- [Directions]:
Reproduce the data exactly. Omit no record.

────────────────────

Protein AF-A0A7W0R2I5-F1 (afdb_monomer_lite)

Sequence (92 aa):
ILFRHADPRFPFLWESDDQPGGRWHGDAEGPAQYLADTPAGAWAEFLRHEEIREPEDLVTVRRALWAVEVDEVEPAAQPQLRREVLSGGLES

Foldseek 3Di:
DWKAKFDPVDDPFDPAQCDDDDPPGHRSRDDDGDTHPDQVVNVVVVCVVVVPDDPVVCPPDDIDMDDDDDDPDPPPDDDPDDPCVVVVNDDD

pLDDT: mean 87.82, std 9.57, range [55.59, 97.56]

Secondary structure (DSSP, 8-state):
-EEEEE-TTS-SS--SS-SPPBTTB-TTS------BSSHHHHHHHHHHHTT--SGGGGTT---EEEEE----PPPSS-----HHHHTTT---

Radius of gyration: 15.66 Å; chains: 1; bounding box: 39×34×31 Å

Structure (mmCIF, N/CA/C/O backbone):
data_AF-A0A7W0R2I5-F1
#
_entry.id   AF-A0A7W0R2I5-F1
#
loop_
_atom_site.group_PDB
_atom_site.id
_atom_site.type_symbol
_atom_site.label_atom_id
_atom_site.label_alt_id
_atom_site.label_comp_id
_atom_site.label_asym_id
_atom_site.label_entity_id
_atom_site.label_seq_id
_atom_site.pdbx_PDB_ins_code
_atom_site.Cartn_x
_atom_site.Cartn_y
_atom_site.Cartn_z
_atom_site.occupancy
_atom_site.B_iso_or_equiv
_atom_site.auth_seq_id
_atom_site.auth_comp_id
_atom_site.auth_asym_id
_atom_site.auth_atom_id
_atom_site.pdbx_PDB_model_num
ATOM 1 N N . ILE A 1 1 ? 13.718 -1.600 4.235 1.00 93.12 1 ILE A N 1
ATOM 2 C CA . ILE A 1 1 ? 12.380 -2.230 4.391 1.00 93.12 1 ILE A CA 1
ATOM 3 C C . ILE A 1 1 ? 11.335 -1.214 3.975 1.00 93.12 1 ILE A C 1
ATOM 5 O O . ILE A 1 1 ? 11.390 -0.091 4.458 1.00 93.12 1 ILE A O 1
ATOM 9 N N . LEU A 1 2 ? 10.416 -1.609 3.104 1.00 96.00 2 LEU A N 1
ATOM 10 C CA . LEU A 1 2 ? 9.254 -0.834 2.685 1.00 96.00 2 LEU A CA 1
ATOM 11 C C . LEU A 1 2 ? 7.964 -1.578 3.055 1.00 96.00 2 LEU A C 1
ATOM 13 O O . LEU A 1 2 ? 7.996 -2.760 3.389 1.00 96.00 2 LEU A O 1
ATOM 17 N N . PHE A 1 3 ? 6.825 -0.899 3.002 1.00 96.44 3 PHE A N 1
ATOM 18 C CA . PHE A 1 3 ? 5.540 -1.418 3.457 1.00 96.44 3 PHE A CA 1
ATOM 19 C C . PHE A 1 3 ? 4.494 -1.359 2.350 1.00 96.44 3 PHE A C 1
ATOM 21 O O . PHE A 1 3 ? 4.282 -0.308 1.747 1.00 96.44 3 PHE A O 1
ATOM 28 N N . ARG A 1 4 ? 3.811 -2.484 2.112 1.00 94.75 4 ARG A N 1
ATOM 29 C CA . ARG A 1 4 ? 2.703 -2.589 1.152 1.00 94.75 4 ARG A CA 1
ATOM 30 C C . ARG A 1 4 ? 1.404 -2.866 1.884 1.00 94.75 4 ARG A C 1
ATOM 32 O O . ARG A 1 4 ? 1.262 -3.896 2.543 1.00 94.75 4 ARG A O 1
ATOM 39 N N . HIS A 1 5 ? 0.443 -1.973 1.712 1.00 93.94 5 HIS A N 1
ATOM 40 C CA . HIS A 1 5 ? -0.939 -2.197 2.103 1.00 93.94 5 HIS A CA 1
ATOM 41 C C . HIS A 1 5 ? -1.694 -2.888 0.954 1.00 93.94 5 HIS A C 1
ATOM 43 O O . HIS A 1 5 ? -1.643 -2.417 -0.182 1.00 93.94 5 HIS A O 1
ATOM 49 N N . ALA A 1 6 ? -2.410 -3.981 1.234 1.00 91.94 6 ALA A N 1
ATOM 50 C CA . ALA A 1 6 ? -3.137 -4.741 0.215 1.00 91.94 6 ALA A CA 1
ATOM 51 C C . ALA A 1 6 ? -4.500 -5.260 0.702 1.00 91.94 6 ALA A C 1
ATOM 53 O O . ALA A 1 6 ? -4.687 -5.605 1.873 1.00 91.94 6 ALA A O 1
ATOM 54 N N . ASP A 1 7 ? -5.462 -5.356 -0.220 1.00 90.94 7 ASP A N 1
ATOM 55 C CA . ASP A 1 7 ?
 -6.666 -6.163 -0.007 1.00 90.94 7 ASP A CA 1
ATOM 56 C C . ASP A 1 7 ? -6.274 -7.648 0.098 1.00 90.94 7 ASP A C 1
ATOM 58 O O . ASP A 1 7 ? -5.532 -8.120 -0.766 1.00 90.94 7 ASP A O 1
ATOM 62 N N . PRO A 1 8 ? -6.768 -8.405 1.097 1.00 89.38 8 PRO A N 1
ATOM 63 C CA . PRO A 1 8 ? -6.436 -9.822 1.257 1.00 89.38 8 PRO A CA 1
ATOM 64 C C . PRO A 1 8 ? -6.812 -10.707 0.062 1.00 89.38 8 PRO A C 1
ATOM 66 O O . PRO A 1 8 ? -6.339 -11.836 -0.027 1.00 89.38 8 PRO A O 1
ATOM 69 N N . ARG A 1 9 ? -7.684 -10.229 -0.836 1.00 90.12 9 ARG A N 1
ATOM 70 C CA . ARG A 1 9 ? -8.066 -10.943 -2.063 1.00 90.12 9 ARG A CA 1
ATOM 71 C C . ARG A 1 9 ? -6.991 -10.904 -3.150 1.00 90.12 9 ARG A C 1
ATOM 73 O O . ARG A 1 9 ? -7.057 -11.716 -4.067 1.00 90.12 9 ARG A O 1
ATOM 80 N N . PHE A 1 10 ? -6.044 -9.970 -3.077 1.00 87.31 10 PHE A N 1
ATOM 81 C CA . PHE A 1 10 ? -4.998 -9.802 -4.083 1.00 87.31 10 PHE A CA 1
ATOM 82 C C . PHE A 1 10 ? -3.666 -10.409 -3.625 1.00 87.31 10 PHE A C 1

────────────────────

- [Written solution]:
Protein AF-A0A7W0R2I5-F1 (afdb_monomer_lite)

Sequence (92 aa):
ILFRHADPRFPFLWESDDQPGGRWHGDAEGPAQYLADTPAGAWAEFLRHEEIREPEDLVTVRRALWAVEVDEVEPAAQPQLRREVLSGGLES

Foldseek 3Di:
DWKAKFDPVDDPFDPAQCDDDDPPGHRSRDDDGDTHPDQVVNVVVVCVVVVPDDPVVCPPDDIDMDDDDDDPDPPPDDDPDDPCVVVVNDDD

pLDDT: mean 87.82, std 9.57, range [55.59, 97.56]

Secondary structure (DSSP, 8-state):
-EEEEE-TTS-SS--SS-SPPBTTB-TTS------BSSHHHHHHHHHHHTT--SGGGGTT---EEEEE----PPPSS-----HHHHTTT---

Radius of gyration: 15.66 Å; chains: 1; bounding box: 39×34×31 Å

Structure (mmCIF, N/CA/C/O backbone):
data_AF-A0A7W0R2I5-F1
#
_entry.id   AF-A0A7W0R2I5-F1
#
loop_
_atom_site.group_PDB
_atom_site.id
_atom_site.type_symbol
_atom_site.label_atom_id
_atom_site.label_alt_id
_atom_site.label_comp_id
_atom_site.label_asym_id
_atom_site.label_entity_id
_atom_site.label_seq_id
_atom_site.pdbx_PDB_ins_code
_atom_site.Cartn_x
_atom_site.Cartn_y
_atom_site.Cartn_z
_atom_site.occupancy
_atom_site.B_iso_or_equiv
_atom_site.auth_seq_id
_atom_site.auth_comp_id
_atom_site.auth_asym_id
_atom_site.auth_atom_id
_atom_site.pdbx_PDB_model_num
ATOM 1 N N . ILE A 1 1 ? 13.718 -1.600 4.235 1.00 93.12 1 ILE A N 1
ATOM 2 C CA . ILE A 1 1 ? 12.380 -2.230 4.391 1.00 93.12 1 ILE A CA 1
ATOM 3 C C . ILE A 1 1 ? 11.335 -1.214 3.975 1.00 93.12 1 ILE A C 1
ATOM 5 O O . ILE A 1 1 ? 11.390 -0.091 4.458 1.00 93.12 1 ILE A O 1
ATOM 9 N N . LEU A 1 2 ? 10.416 -1.609 3.104 1.00 96.00 2 LEU A N 1
ATOM 10 C CA . LEU A 1 2 ? 9.254 -0.834 2.685 1.00 96.00 2 LEU A CA 1
ATOM 11 C C . LEU A 1 2 ? 7.964 -1.578 3.055 1.00 96.00 2 LEU A C 1
ATOM 13 O O . LEU A 1 2 ? 7.996 -2.760 3.389 1.00 96.00 2 LEU A O 1
ATOM 17 N N . PHE A 1 3 ? 6.825 -0.899 3.002 1.00 96.44 3 PHE A N 1
ATOM 18 C CA . PHE A 1 3 ? 5.540 -1.418 3.457 1.00 96.44 3 PHE A CA 1
ATOM 19 C C . PHE A 1 3 ? 4.494 -1.359 2.350 1.00 96.44 3 PHE A C 1
ATOM 21 O O . PHE A 1 3 ? 4.282 -0.308 1.747 1.00 96.44 3 PHE A O 1
ATOM 28 N N . ARG A 1 4 ? 3.811 -2.484 2.112 1.00 94.75 4 ARG A N 1
ATOM 29 C CA . ARG A 1 4 ? 2.703 -2.589 1.152 1.00 94.75 4 ARG A CA 1
ATOM 30 C C . ARG A 1 4 ? 1.404 -2.866 1.884 1.00 94.75 4 ARG A C 1
ATOM 32 O O . ARG A 1 4 ? 1.262 -3.896 2.543 1.00 94.75 4 ARG A O 1
ATOM 39 N N . HIS A 1 5 ? 0.443 -1.973 1.712 1.00 93.94 5 HIS A N 1
ATOM 40 C CA . HIS A 1 5 ? -0.939 -2.197 2.103 1.00 93.94 5 HIS A CA 1
ATOM 41 C C . HIS A 1 5 ? -1.694 -2.888 0.954 1.00 93.94 5 HIS A C 1
ATOM 43 O O . HIS A 1 5 ? -1.643 -2.417 -0.182 1.00 93.94 5 HIS A O 1
ATOM 49 N N . ALA A 1 6 ? -2.410 -3.981 1.234 1.00 91.94 6 ALA A N 1
ATOM 50 C CA . ALA A 1 6 ? -3.137 -4.741 0.215 1.00 91.94 6 ALA A CA 1
ATOM 51 C C . ALA A 1 6 ? -4.500 -5.260 0.702 1.00 91.94 6 ALA A C 1
ATOM 53 O O . ALA A 1 6 ? -4.687 -5.605 1.873 1.00 91.94 6 ALA A O 1
ATOM 54 N N . ASP A 1 7 ? -5.462 -5.356 -0.220 1.00 90.94 7 ASP A N 1
ATOM 55 C CA . ASP A 1 7 ?
 -6.666 -6.163 -0.007 1.00 90.94 7 ASP A CA 1
ATOM 56 C C . ASP A 1 7 ? -6.274 -7.648 0.098 1.00 90.94 7 ASP A C 1
ATOM 58 O O . ASP A 1 7 ? -5.532 -8.120 -0.766 1.00 90.94 7 ASP A O 1
ATOM 62 N N . PRO A 1 8 ? -6.768 -8.405 1.097 1.00 89.38 8 PRO A N 1
ATOM 63 C CA . PRO A 1 8 ? -6.436 -9.822 1.257 1.00 89.38 8 PRO A CA 1
ATOM 64 C C . PRO A 1 8 ? -6.812 -10.707 0.062 1.00 89.38 8 PRO A C 1
ATOM 66 O O . PRO A 1 8 ? -6.339 -11.836 -0.027 1.00 89.38 8 PRO A O 1
ATOM 69 N N . ARG A 1 9 ? -7.684 -10.229 -0.836 1.00 90.12 9 ARG A N 1
ATOM 70 C CA . ARG A 1 9 ? -8.066 -10.943 -2.063 1.00 90.12 9 ARG A CA 1
ATOM 71 C C . ARG A 1 9 ? -6.991 -10.904 -3.150 1.00 90.12 9 ARG A C 1
ATOM 73 O O . ARG A 1 9 ? -7.057 -11.716 -4.067 1.00 90.12 9 ARG A O 1
ATOM 80 N N . PHE A 1 10 ? -6.044 -9.970 -3.077 1.00 87.31 10 PHE A N 1
ATOM 81 C CA . PHE A 1 10 ? -4.998 -9.802 -4.083 1.00 87.31 10 PHE A CA 1
ATOM 82 C C . PHE A 1 10 ? -3.666 -10.409 -3.625 1.00 87.31 10 PHE A C 1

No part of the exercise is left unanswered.